◆ WHAT TO DO
Reproduce the entries shown below only from the line with "ATOM 66 N N" down to the line with "ATOM 103 C C", keeping both end lines and copying each one exactly.

Collected data entries
══════════════════════════════

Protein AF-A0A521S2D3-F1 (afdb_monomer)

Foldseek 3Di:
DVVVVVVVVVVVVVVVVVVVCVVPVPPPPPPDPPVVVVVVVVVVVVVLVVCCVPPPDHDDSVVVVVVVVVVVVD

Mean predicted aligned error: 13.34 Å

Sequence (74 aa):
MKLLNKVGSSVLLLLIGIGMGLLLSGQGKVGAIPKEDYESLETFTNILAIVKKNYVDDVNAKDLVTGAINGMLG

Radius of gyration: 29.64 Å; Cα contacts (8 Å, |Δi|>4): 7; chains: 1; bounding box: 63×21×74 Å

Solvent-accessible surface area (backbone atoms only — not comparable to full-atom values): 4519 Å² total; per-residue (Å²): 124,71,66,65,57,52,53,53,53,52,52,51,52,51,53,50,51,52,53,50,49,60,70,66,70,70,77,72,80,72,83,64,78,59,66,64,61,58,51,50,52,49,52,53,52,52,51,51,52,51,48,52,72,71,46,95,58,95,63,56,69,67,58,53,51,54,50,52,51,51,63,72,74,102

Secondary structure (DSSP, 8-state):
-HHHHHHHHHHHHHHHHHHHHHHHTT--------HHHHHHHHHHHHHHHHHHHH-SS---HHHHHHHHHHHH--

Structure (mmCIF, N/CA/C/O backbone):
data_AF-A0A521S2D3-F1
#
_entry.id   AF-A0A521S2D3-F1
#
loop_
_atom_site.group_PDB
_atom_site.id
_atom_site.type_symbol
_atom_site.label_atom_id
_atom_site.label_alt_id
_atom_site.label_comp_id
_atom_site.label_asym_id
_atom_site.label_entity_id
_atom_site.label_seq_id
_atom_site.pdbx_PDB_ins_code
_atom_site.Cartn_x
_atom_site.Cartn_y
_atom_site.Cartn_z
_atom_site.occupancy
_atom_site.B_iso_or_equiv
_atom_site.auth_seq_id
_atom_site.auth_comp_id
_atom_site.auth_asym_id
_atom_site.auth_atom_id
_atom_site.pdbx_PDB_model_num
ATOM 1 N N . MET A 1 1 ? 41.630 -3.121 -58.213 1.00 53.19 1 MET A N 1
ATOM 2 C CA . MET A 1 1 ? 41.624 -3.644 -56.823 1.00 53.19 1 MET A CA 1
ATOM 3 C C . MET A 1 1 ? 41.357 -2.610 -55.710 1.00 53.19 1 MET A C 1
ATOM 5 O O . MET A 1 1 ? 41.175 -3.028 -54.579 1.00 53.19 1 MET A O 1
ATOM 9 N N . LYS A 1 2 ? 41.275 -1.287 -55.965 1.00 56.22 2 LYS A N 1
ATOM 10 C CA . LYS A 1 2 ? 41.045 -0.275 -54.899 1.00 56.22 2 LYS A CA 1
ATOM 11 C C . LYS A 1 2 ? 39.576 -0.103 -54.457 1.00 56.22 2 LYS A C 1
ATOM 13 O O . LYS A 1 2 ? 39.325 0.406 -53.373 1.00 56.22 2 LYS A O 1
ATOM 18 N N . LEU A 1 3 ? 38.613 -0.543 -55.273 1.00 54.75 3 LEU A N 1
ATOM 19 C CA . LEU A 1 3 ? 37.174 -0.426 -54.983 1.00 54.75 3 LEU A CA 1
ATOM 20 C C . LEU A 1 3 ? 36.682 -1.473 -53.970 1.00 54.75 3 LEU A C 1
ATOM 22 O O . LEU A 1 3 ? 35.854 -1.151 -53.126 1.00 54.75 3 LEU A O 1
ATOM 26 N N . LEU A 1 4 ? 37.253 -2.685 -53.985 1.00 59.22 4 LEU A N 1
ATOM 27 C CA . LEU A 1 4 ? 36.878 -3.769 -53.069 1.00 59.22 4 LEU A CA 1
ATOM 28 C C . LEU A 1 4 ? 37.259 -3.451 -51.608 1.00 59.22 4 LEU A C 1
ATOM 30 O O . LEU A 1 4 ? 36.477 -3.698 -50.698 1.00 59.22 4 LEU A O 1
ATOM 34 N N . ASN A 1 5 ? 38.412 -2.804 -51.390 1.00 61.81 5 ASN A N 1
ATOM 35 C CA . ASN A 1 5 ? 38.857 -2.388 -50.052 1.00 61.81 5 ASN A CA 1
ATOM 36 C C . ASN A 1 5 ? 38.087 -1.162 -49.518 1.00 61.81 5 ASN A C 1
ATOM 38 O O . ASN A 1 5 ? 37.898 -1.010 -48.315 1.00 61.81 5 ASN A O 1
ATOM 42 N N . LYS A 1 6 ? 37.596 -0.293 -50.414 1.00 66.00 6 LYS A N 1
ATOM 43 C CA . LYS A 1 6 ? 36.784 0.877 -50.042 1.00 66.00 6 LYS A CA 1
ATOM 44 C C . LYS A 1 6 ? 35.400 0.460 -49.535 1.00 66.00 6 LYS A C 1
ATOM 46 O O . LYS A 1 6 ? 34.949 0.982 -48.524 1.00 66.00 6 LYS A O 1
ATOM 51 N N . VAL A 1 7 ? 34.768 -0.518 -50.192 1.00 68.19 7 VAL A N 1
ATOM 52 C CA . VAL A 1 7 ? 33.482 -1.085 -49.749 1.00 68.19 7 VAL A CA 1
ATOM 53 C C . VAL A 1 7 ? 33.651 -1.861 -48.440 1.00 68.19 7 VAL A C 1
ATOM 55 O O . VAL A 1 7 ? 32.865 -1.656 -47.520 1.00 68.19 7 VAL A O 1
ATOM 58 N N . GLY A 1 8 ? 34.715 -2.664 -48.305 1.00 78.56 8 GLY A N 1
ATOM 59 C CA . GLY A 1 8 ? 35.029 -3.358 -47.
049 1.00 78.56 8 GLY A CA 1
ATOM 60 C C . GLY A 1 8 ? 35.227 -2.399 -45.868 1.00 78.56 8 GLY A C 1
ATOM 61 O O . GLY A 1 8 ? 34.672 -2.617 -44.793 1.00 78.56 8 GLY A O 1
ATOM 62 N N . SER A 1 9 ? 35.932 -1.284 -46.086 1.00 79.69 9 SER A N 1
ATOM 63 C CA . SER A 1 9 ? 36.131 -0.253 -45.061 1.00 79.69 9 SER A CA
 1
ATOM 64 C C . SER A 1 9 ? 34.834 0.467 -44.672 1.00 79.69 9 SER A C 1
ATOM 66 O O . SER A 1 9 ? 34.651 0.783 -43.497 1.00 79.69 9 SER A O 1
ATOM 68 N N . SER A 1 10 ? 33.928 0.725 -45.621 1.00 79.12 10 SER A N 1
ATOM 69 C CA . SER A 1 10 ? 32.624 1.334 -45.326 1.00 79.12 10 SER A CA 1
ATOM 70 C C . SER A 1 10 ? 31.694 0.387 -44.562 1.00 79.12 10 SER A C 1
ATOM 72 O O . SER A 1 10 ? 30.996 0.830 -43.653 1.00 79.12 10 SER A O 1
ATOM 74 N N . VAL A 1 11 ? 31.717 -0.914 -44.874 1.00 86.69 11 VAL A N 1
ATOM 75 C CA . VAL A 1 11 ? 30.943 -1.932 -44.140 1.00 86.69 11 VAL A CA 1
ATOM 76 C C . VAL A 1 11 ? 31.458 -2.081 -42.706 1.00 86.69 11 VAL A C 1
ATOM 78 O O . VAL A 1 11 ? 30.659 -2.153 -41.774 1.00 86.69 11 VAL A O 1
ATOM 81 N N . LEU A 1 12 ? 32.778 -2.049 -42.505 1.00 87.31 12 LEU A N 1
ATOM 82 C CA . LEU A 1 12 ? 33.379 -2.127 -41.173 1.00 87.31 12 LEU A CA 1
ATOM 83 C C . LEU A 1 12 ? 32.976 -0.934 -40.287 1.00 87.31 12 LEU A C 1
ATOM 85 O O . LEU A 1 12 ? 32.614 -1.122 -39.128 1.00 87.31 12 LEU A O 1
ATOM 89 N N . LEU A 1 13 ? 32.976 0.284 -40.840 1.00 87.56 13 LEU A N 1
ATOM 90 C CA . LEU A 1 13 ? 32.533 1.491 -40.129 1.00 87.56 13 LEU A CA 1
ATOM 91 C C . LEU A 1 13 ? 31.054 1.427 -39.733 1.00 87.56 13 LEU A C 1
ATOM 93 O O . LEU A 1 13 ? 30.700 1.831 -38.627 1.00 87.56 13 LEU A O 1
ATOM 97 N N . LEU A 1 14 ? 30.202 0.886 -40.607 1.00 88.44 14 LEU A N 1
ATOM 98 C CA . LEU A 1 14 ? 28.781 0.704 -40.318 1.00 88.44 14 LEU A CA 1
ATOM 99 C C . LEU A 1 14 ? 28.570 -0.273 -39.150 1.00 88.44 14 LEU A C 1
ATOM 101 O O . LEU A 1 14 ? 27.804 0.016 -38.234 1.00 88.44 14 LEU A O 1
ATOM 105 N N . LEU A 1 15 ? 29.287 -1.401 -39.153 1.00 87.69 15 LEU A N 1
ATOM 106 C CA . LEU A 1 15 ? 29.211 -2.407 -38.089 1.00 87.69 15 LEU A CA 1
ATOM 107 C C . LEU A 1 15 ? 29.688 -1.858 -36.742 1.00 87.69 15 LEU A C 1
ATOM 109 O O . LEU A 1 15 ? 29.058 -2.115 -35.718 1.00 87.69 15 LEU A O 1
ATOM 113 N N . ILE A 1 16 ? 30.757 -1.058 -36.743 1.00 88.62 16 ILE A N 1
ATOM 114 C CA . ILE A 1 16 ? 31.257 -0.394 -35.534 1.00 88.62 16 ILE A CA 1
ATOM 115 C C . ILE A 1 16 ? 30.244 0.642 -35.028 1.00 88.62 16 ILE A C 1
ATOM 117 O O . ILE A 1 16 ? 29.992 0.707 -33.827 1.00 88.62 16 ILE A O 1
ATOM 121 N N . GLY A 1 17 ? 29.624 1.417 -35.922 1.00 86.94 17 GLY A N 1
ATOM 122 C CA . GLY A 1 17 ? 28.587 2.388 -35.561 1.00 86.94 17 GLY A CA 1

══════════════════════════════

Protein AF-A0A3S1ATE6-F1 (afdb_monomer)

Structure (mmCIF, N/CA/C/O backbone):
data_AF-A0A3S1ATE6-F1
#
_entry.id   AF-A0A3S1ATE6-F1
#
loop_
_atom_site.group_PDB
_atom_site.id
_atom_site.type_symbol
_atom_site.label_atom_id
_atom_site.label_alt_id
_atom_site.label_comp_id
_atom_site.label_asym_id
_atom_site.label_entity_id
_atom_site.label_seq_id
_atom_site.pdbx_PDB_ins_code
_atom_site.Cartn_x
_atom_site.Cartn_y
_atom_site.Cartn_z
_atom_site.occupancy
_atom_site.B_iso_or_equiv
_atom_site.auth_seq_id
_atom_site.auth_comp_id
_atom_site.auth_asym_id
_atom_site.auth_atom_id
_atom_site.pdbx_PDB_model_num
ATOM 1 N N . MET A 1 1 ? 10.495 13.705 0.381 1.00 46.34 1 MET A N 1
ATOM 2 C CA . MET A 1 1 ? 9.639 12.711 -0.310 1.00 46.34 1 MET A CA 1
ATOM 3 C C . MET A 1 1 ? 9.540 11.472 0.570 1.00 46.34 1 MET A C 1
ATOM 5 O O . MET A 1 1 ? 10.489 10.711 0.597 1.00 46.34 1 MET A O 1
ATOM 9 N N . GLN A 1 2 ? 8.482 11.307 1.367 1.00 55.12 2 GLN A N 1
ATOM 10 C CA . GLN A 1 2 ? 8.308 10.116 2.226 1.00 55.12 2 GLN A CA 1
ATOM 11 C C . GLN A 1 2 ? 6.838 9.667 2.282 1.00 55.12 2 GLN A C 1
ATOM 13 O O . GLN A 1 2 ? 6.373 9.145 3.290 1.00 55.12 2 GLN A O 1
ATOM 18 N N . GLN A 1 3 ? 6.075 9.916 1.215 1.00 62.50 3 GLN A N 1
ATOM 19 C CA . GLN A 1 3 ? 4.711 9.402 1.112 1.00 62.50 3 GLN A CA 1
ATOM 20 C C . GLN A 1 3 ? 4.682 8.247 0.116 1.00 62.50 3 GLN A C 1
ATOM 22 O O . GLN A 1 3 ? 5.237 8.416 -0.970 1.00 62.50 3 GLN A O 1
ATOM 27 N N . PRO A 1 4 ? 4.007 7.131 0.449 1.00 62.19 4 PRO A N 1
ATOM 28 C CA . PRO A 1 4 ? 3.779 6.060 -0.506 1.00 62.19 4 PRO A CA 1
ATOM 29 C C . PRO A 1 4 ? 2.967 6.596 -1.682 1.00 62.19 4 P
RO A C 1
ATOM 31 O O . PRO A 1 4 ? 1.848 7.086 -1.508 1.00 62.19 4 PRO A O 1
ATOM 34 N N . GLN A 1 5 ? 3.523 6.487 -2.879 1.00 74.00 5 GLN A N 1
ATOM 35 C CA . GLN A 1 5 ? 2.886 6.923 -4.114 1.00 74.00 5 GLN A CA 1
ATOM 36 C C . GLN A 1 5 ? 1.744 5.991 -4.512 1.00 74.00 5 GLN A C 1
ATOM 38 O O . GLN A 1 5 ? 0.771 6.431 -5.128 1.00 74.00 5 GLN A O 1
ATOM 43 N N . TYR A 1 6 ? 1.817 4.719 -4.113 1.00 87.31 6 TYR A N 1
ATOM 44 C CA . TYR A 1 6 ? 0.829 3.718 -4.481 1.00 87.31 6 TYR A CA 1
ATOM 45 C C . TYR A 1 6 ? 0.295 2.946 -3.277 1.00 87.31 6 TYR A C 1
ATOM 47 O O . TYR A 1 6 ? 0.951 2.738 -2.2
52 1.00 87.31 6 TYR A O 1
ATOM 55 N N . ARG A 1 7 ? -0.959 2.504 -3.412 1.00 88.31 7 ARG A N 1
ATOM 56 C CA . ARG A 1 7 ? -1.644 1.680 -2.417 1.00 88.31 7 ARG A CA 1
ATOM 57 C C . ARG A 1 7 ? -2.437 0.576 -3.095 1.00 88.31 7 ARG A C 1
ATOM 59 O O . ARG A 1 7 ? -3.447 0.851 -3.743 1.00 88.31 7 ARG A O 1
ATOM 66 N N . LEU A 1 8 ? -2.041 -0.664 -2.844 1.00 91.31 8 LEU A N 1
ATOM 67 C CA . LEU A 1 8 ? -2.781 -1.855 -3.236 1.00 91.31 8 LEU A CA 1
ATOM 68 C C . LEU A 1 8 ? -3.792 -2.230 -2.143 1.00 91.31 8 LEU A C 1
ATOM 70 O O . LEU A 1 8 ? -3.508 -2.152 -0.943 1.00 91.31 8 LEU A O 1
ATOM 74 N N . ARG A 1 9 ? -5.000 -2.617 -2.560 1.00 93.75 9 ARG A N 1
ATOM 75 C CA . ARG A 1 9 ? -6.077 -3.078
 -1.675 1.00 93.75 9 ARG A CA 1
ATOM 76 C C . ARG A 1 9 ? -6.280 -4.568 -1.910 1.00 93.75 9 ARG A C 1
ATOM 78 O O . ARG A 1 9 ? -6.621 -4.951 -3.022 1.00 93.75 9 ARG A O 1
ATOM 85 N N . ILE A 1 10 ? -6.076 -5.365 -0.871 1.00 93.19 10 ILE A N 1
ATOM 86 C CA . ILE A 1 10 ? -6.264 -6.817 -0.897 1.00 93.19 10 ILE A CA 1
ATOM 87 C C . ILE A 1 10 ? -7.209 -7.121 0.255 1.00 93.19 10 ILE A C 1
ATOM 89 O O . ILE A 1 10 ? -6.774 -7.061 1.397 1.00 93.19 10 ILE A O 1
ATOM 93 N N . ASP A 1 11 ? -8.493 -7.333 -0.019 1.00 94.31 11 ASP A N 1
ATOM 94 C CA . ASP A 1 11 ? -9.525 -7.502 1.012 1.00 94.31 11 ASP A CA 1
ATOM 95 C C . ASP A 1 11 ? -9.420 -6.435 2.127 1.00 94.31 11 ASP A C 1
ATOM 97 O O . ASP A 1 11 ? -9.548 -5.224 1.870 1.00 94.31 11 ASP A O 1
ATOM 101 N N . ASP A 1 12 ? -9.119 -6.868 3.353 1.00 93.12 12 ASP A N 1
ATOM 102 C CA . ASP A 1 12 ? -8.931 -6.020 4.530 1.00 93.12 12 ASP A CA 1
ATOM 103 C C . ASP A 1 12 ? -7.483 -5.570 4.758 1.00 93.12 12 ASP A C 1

══════════════════════════════

◆ EXERCISE SOLUTION
ATOM 66 N N . LEU A 1 8 ? -2.041 -0.664 -2.844 1.00 91.31 8 LEU A N 1
ATOM 67 C CA . LEU A 1 8 ? -2.781 -1.855 -3.236 1.00 91.31 8 LEU A CA 1
ATOM 68 C C . LEU A 1 8 ? -3.792 -2.230 -2.143 1.00 91.31 8 LEU A C 1
ATOM 70 O O . LEU A 1 8 ? -3.508 -2.152 -0.943 1.00 91.31 8 LEU A O 1
ATOM 74 N N . ARG A 1 9 ? -5.000 -2.617 -2.560 1.00 93.75 9 ARG A N 1
ATOM 75 C CA . ARG A 1 9 ? -6.077 -3.078
 -1.675 1.00 93.75 9 ARG A CA 1
ATOM 76 C C . ARG A 1 9 ? -6.280 -4.568 -1.910 1.00 93.75 9 ARG A C 1
ATOM 78 O O . ARG A 1 9 ? -6.621 -4.951 -3.022 1.00 93.75 9 ARG A O 1
ATOM 85 N N . ILE A 1 10 ? -6.076 -5.365 -0.871 1.00 93.19 10 ILE A N 1
ATOM 86 C CA . ILE A 1 10 ? -6.264 -6.817 -0.897 1.00 93.19 10 ILE A CA 1
ATOM 87 C C . ILE A 1 10 ? -7.209 -7.121 0.255 1.00 93.19 10 ILE A C 1
ATOM 89 O O . ILE A 1 10 ? -6.774 -7.061 1.397 1.00 93.19 10 ILE A O 1
ATOM 93 N N . ASP A 1 11 ? -8.493 -7.333 -0.019 1.00 94.31 11 ASP A N 1
ATOM 94 C CA . ASP A 1 11 ? -9.525 -7.502 1.012 1.00 94.31 11 ASP A CA 1
ATOM 95 C C . ASP A 1 11 ? -9.420 -6.435 2.127 1.00 94.31 11 ASP A C 1
ATOM 97 O O . ASP A 1 11 ? -9.548 -5.224 1.870 1.00 94.31 11 ASP A O 1
ATOM 101 N N . ASP A 1 12 ? -9.119 -6.868 3.353 1.00 93.12 12 ASP A N 1
ATOM 102 C CA . ASP A 1 12 ? -8.931 -6.020 4.530 1.00 93.12 12 ASP A CA 1
ATOM 103 C C . ASP A 1 12 ? -7.483 -5.570 4.758 1.00 93.12 12 ASP A C 1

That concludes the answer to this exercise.